I am solving a paper, in which there is a very large Markov chain. How can I find the steady state probability of a very large Markov chain since solving it through eigenvector process is proving to very difficult. I have attached the Markov chain in the link below

Markov Chain with large set of states enter image description here

The authors claim that the steady state is following:

The Steady-State Probabilities as stated by authors

$$\pi_{i,j}= \begin{cases} \pi_{-1,-1} \cdot q, & \text{for }i=0 \text{ and } j=0 \\ \pi_{-1,-1} \cdot q \cdot p^i, & \text{for }i \in [1,M] \text{ and } j=0 \\ \pi_{-1,-1} \cdot q \cdot \frac{W-j}{W}, & \text{for }i \in [1,M] \text{ and } j \in [0, W-1] \\ \end{cases}$$

  • $\begingroup$ It isn't clear from your image/diagram how "large" the Markov state transition matrix is. The diagram suggests there is considerable "substructure" in the transition states, and that may well play a role in computing eigenvalue/eigenvector pairs. $\endgroup$
    – hardmath
    Feb 19, 2017 at 20:56
  • $\begingroup$ I would expect to see $p$ and $i$ in the third part of the expression $\endgroup$
    – Henry
    Feb 19, 2017 at 21:15
  • $\begingroup$ @hardmath I also had this feeling... The authors have taken another approach... They have considered $\Sigma_{i=-1}^M\Sigma_{j=-1}^{W-1} \pi_{i,j} = 1 = \pi_{-1,-1} + \pi_{0,0} + \Sigma_{i=1}^M\Sigma_{j=0}^{W-1} \pi_{i,j}$ Then the authors have given the simplified form of the third term in the above expression. I cannot understand how they went in there.
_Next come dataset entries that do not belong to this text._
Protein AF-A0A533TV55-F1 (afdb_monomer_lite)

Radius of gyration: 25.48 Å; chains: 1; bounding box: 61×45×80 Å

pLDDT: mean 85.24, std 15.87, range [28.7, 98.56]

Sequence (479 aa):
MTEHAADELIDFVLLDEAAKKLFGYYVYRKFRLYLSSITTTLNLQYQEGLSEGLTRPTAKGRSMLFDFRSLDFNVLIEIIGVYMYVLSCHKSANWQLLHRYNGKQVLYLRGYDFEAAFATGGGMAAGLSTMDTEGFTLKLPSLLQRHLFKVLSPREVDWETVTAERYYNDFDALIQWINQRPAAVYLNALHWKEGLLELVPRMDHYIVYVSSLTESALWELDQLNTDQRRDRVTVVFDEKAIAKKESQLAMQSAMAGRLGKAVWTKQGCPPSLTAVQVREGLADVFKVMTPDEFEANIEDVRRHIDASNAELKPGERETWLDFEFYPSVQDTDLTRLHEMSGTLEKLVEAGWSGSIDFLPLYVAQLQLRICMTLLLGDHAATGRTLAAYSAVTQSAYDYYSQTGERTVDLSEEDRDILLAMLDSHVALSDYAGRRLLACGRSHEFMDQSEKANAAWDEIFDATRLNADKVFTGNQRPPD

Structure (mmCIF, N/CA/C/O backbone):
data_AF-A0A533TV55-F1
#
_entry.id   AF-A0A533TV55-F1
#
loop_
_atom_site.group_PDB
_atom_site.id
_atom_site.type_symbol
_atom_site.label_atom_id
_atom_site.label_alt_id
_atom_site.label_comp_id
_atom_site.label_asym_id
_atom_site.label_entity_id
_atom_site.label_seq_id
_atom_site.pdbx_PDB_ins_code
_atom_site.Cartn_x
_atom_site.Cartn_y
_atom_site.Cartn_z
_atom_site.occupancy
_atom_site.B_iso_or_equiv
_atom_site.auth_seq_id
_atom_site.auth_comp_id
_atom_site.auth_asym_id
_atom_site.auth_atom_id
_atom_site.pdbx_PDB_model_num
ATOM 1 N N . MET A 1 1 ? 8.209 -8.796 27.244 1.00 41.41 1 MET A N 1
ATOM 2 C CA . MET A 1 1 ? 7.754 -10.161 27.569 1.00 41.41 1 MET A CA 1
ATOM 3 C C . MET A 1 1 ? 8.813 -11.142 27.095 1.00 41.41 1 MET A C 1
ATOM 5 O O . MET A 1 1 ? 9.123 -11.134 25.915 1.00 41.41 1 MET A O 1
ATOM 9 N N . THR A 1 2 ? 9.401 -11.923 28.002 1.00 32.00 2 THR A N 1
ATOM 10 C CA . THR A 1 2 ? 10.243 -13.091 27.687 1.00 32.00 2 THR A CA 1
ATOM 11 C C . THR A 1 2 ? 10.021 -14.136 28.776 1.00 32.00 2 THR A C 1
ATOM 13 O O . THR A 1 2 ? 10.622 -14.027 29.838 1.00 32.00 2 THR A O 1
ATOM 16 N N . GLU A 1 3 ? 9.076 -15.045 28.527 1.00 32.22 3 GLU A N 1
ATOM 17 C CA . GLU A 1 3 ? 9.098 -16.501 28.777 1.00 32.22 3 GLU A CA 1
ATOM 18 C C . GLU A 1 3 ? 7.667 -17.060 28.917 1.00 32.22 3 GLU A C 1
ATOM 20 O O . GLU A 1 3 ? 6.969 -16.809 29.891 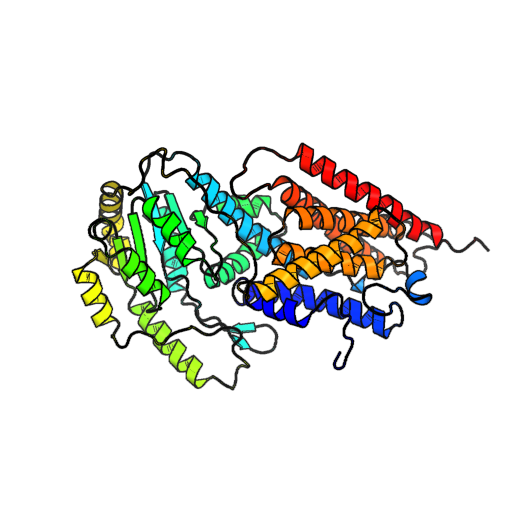1.00 32.22 3 GLU A O 1
ATOM 25 N N . HIS A 1 4 ? 7.300 -17.847 27.898 1.00 34.25 4 HIS A N 1
ATOM 26 C CA . HIS A 1 4 ? 6.310 -18.933 27.853 1.00 34.25 4 HIS A CA 1
ATOM 27 C C . HIS A 1 4 ? 4.828 -18.646 28.163 1.00 34.25 4 HIS A C 1
ATOM 29 O O . HIS A 1 4 ? 4.369 -18.764 29.295 1.00 34.25 4 HIS A O 1
ATOM 35 N N . ALA A 1 5 ? 4.039 -18.550 27.088 1.00 32.44 5 ALA A N 1
ATOM 36 C CA . ALA A 1 5 ? 2.746 -19.224 26.997 1.00 32.44 5 ALA A CA 1
ATOM 37 C C . ALA A 1 5 ? 2.589 -19.817 25.587 1.00 32.44 5 ALA A C 1
ATOM 39 O O . ALA A 1 5 ? 2.720 -19.114 24.591 1.00 32.44 5 ALA A O 1
ATOM 40 N N . ALA A 1 6 ? 2.304 -21.113 25.498 1.00 31.41 6 ALA A N 1
ATOM 41 C CA . ALA A 1 6 ? 2.014 -21.824 24.253 1.00 31.41 6 ALA A CA 1
ATOM 42 C C . ALA A 1 6 ? 0.601 -21.506 23.697 1.00 31.41 6 ALA A C 1
ATOM 44 O O . ALA A 1 6 ? -0.025 -22.376 23.111 1.00 31.41 6 ALA A O 1
ATOM 45 N N . ASP A 1 7 ? 0.106 -20.279 23.904 1.00 44.59 7 ASP A N 1
ATOM 46 C CA . ASP A 1 7 ? -1.276 -19.840 23.629 1.00 44.59 7 ASP A CA 1
ATOM 47 C C . ASP A 1 7 ? -1.347 -18.323 23.310 1.00 44.59 7 ASP A C 1
ATOM 49 O O . ASP A 1 7 ? -2.339 -17.644 23.586 1.00 44.59 7 ASP A O 1
ATOM 53 N N . GLU A 1 8 ? -0.279 -17.730 22.760 1.00 65.88 8 GLU A N 1
ATOM 54 C CA . GLU A 1 8 ? -0.349 -16.343 22.285 1.00 65.88 8 GLU A CA 1
ATOM 55 C C . GLU A 1 8 ? -1.194 -16.276 21.006 1.00 65.88 8 GLU A C 1
ATOM 57 O O . GLU A 1 8 ? -0.749 -16.632 19.918 1.00 65.88 8 GLU A O 1
ATOM 62 N N . LEU A 1 9 ? -2.431 -15.788 21.157 1.00 81.12 9 LEU A N 1
ATOM 63 C CA . LEU A 1 9 ? -3.384 -15.504 20.076 1.00 81.12 9 LEU A CA 1
ATOM 64 C C . LEU A 1 9 ? -2.759 -14.682 18.933 1.00 81.12 9 LEU A C 1
ATOM 66 O O . LEU A 1 9 ? -3.206 -14.772 17.792 1.00 81.12 9 LEU A O 1
ATOM 70 N N . ILE A 1 10 ? -1.739 -13.876 19.256 1.00 89.56 10 ILE A N 1
ATOM 71 C CA . ILE A 1 10 ? -0.989 -13.027 18.334 1.00 89.56 10 ILE A CA 1
ATOM 72 C C . ILE A 1 10 ? 0.505 -13.189 18.580 1.00 89.56 10 ILE A C 1
ATOM 74 O O . ILE A 1 10 ? 0.996 -12.873 19.659 1.00 89.56 10 ILE A O 1
ATOM 78 N N . ASP A 1 11 ? 1.228 -13.576 17.534 1.00 92.50 11 ASP A N 1
ATOM 79 C CA . ASP A 1 11 ? 2.688 -13.581 17.499 1.00 92.50 11 ASP A CA 1
ATOM 80 C C . ASP A 1 11 ? 3.207 -12.202 17.040 1.00 92.50 11 ASP A C 1
ATOM 82 O O . ASP A 1 11 ? 3.334 -11.913 15.846 1.00 92.50 11 ASP A O 1
ATOM 86 N N . PHE A 1 12 ? 3.480 -11.311 17.998 1.00 91.00 12 PHE A N 1
ATOM 87 C CA . PHE A 1 12 ? 3.989 -9.960 17.712 1.00 91.00 12 PHE A CA 1
ATOM 88 C C . PHE A 1 12 ? 5.387 -9.964 17.079 1.00 91.00 12 PHE A C 1
ATOM 90 O O . PHE A 1 12 ? 5.734 -9.027 16.357 1.00 91.00 12 PHE A O 1
ATOM 97 N N . VAL A 1 13 ? 6.186 -11.008 17.327 1.00 91.31 13 VAL A N 1
ATOM 98 C CA . VAL A 1 13 ? 7.510 -11.160 16.711 1.00 91.31 13 VAL A CA 1
ATOM 99 C C . VAL A 1 13 ? 7.345 -11.467 15.230 1.00 91.31 13 VAL A C 1
ATOM 101 O O . VAL A 1 13 ? 7.981 -10.820 14.399 1.00 91.31 13 VAL A O 1
ATOM 104 N N . LEU A 1 14 ? 6.449 -12.397 14.891 1.00 92.75 14 LEU A N 1
ATOM 105 C CA . LEU A 1 14 ? 6.117 -12.697 13.505 1.00 92.75 14 LEU A CA 1
ATOM 106 C C . LEU A 1 14 ? 5.550 -11.471 12.783 1.00 92.75 14 LEU A C 1
ATOM 108 O O . LEU A 1 14 ? 5.935 -11.232 11.644 1.00 92.75 14 LEU A O 1
ATOM 112 N N . LEU A 1 15 ? 4.693 -10.669 13.427 1.00 92.56 15 LEU A N 1
ATOM 113 C CA . LEU A 1 15 ? 4.177 -9.428 12.832 1.00 92.56 15 LEU A CA 1
ATOM 114 C C . LEU A 1 15 ? 5.287 -8.417 12.512 1.00 92.56 15 LEU A C 1
ATOM 116 O O . LEU A 1 15 ? 5.296 -7.860 11.415 1.00 92.56 15 LEU A O 1
ATOM 120 N N . ASP A 1 16 ? 6.232 -8.193 13.430 1.00 89.56 16 ASP A N 1
ATOM 121 C CA . ASP A 1 16 ? 7.373 -7.294 13.194 1.00 89.56 16 ASP A CA 1
ATOM 122 C C . ASP A 1 16 ? 8.290 -7.821 12.078 1.00 89.56 16 ASP A C 1
ATOM 124 O O . ASP A 1 16 ? 8.698 -7.066 11.193 1.00 89.56 16 ASP A O 1
ATOM 128 N N . GLU A 1 17 ? 8.579 -9.126 12.069 1.00 86.62 17 GLU A N 1
ATOM 129 C CA . GLU A 1 17 ? 9.364 -9.762 11.006 1.00 86.62 17 GLU A CA 1
ATOM 130 C C . GLU A 1 17 ? 8.650 -9.715 9.652 1.00 86.62 17 GLU A C 1
ATOM 132 O O . GLU A 1 17 ? 9.281 -9.433 8.636 1.00 86.62 17 GLU A O 1
ATOM 137 N N . ALA A 1 18 ? 7.337 -9.929 9.621 1.00 89.69 18 ALA A N 1
ATOM 138 C CA . ALA A 1 18 ? 6.532 -9.834 8.413 1.00 89.69 18 ALA A CA 1
ATOM 139 C C . ALA A 1 18 ? 6.493 -8.394 7.881 1.00 89.69 18 ALA A C 1
ATOM 141 O O . ALA A 1 18 ? 6.740 -8.171 6.697 1.00 89.69 18 ALA A O 1
ATOM 142 N N . ALA A 1 19 ? 6.297 -7.398 8.749 1.00 88.12 19 ALA A N 1
ATOM 143 C CA . ALA A 1 19 ? 6.319 -5.987 8.365 1.00 88.12 19 ALA A CA 1
ATOM 144 C C . ALA A 1 19 ? 7.651 -5.571 7.722 1.00 88.12 19 ALA A C 1
ATOM 146 O O . ALA A 1 19 ? 7.656 -4.759 6.795 1.00 88.12 19 ALA A O 1
ATOM 147 N N . LYS A 1 20 ? 8.785 -6.153 8.149 1.00 82.56 20 LYS A N 1
ATOM 148 C CA . LYS A 1 20 ? 10.080 -5.924 7.483 1.00 82.56 20 LYS A CA 1
ATOM 149 C C . LYS A 1 20 ? 10.015 -6.344 6.022 1.00 82.56 20 LYS A C 1
ATOM 151 O O . LYS A 1 20 ? 10.555 -5.633 5.181 1.00 82.56 20 LYS A O 1
ATOM 156 N N . LYS A 1 21 ? 9.384 -7.486 5.727 1.00 83.62 21 LYS A N 1
ATOM 157 C CA . LYS A 1 21 ? 9.322 -8.094 4.387 1.00 83.62 21 LYS A CA 1
ATOM 158 C C . LYS A 1 21 ? 8.186 -7.547 3.515 1.00 83.62 21 LYS A C 1
ATOM 160 O O . LYS A 1 21 ? 7.870 -8.167 2.507 1.00 83.62 21 LYS A O 1
ATOM 165 N N . LEU A 1 22 ? 7.568 -6.428 3.905 1.00 81.00 22 LEU A N 1
ATOM 166 C CA . LEU A 1 22 ? 6.518 -5.761 3.138 1.00 81.00 22 LEU A CA 1
ATOM 167 C C . LEU A 1 22 ? 7.131 -4.865 2.038 1.00 81.00 22 LEU A C 1
ATOM 169 O O . LEU A 1 22 ? 7.361 -5.363 0.945 1.00 81.00 22 LEU A O 1
ATOM 173 N N . PHE A 1 23 ? 7.472 -3.588 2.304 1.00 74.25 23 PHE A N 1
ATOM 174 C CA . PHE A 1 23 ? 8.004 -2.651 1.278 1.00 74.25 23 PHE A CA 1
ATOM 175 C C . PHE A 1 23 ? 9.161 -1.763 1.740 1.00 74.25 23 PHE A C 1
ATOM 177 O O . PHE A 1 23 ? 9.016 -0.555 1.918 1.00 74.25 23 PHE A O 1
ATOM 184 N N . GLY A 1 24 ? 10.353 -2.341 1.881 1.00 67.75 24 GLY A N 1
ATOM 185 C CA . GLY A 1 24 ? 11.531 -1.554 2.243 1.00 67.75 24 GLY A CA 1
ATOM 186 C C . GLY A 1 24 ? 11.413 -0.925 3.639 1.00 67.75 24 GLY A C 1
ATOM 187 O O . GLY A 1 24 ? 10.569 -1.303 4.453 1.00 67.75 24 GLY A O 1
ATOM 188 N N . TYR A 1 25 ? 12.312 0.004 3.965 1.00 69.81 25 TYR A N 1
ATOM 189 C CA . TYR A 1 25 ? 12.483 0.445 5.350 1.00 69.81 25 TYR A CA 1
ATOM 190 C C . TYR A 1 25 ? 11.410 1.426 5.833 1.00 69.81 25 TYR A C 1
ATOM 192 O O . TYR A 1 25 ? 10.955 1.298 6.968 1.00 69.81 25 TYR A O 1
ATOM 200 N N . TYR A 1 26 ? 11.020 2.414 5.031 1.00 73.81 26 TYR A N 1
ATOM 201 C CA . TYR A 1 26 ? 10.061 3.432 5.446 1.00 73.81 26 TYR A CA 1
ATOM 202 C C . TYR A 1 26 ? 8.678 2.827 5.691 1.00 73.81 26 TYR A C 1
ATOM 204 O O . TYR A 1 26 ? 8.098 3.077 6.747 1.00 73.81 26 TYR A O 1
ATOM 212 N N . VAL A 1 27 ? 8.190 1.948 4.805 1.00 81.38 27 VAL A N 1
ATOM 213 C CA . VAL A 1 27 ? 6.919 1.240 5.029 1.00 81.38 27 VAL A CA 1
ATOM 214 C C . VAL A 1 27 ? 7.001 0.391 6.295 1.00 81.38 27 VAL A C 1
ATOM 216 O O . VAL A 1 27 ? 6.138 0.511 7.164 1.00 81.38 27 VAL A O 1
ATOM 219 N N . TYR A 1 28 ? 8.082 -0.380 6.469 1.00 85.19 28 TYR A N 1
ATOM 220 C CA . TYR A 1 28 ? 8.328 -1.105 7.718 1.00 85.19 28 TYR A CA 1
ATOM 221 C C . TYR A 1 28 ? 8.289 -0.176 8.938 1.00 85.19 28 TYR A C 1
ATOM 223 O O . TYR A 1 28 ? 7.651 -0.507 9.932 1.00 85.19 28 TYR A O 1
ATOM 231 N N . ARG A 1 29 ? 8.922 1.003 8.879 1.00 84.62 29 ARG A N 1
ATOM 232 C CA . ARG A 1 29 ? 8.916 1.970 9.984 1.00 84.62 29 ARG A CA 1
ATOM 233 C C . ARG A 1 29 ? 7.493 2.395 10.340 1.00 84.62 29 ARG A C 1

I am trying to come to solution, but haven't succeeded as yet $\endgroup$
    – SJa
    Feb 19, 2017 at 23:00
  • $\begingroup$ @Henry Yes I also expect the same $\endgroup$
    – SJa
    Feb 19, 2017 at 23:02
  • 1
    $\begingroup$ The paper title is 'Enhancement of LTE RACH through extended random access process'. Published in IEEE ELectronics letters, Authors : JS Km, D Munir, SF Hasan, and MY Chung $\endgroup$
    – SJa
    Feb 20, 2017 at 3:45

1 Answer 1


Let $s$ be a state in the Markov chain. An excursion from $s$ is a sample from the Markov chain that starts in $s$ and then follows the transition probabilities as usual until it returns to $s$. Let's denote by $\tau_s$ the expected number of steps in an excursion from $s$.

Then in general it's true that for any state $x$, $\pi_x \cdot \tau_s$ is the expected number of visits to state $x$ in an excursion from $s$. We say that the number of visits to state $s$ itself is always $1$ in an excursion, so $\pi_s \cdot \tau_s = 1$.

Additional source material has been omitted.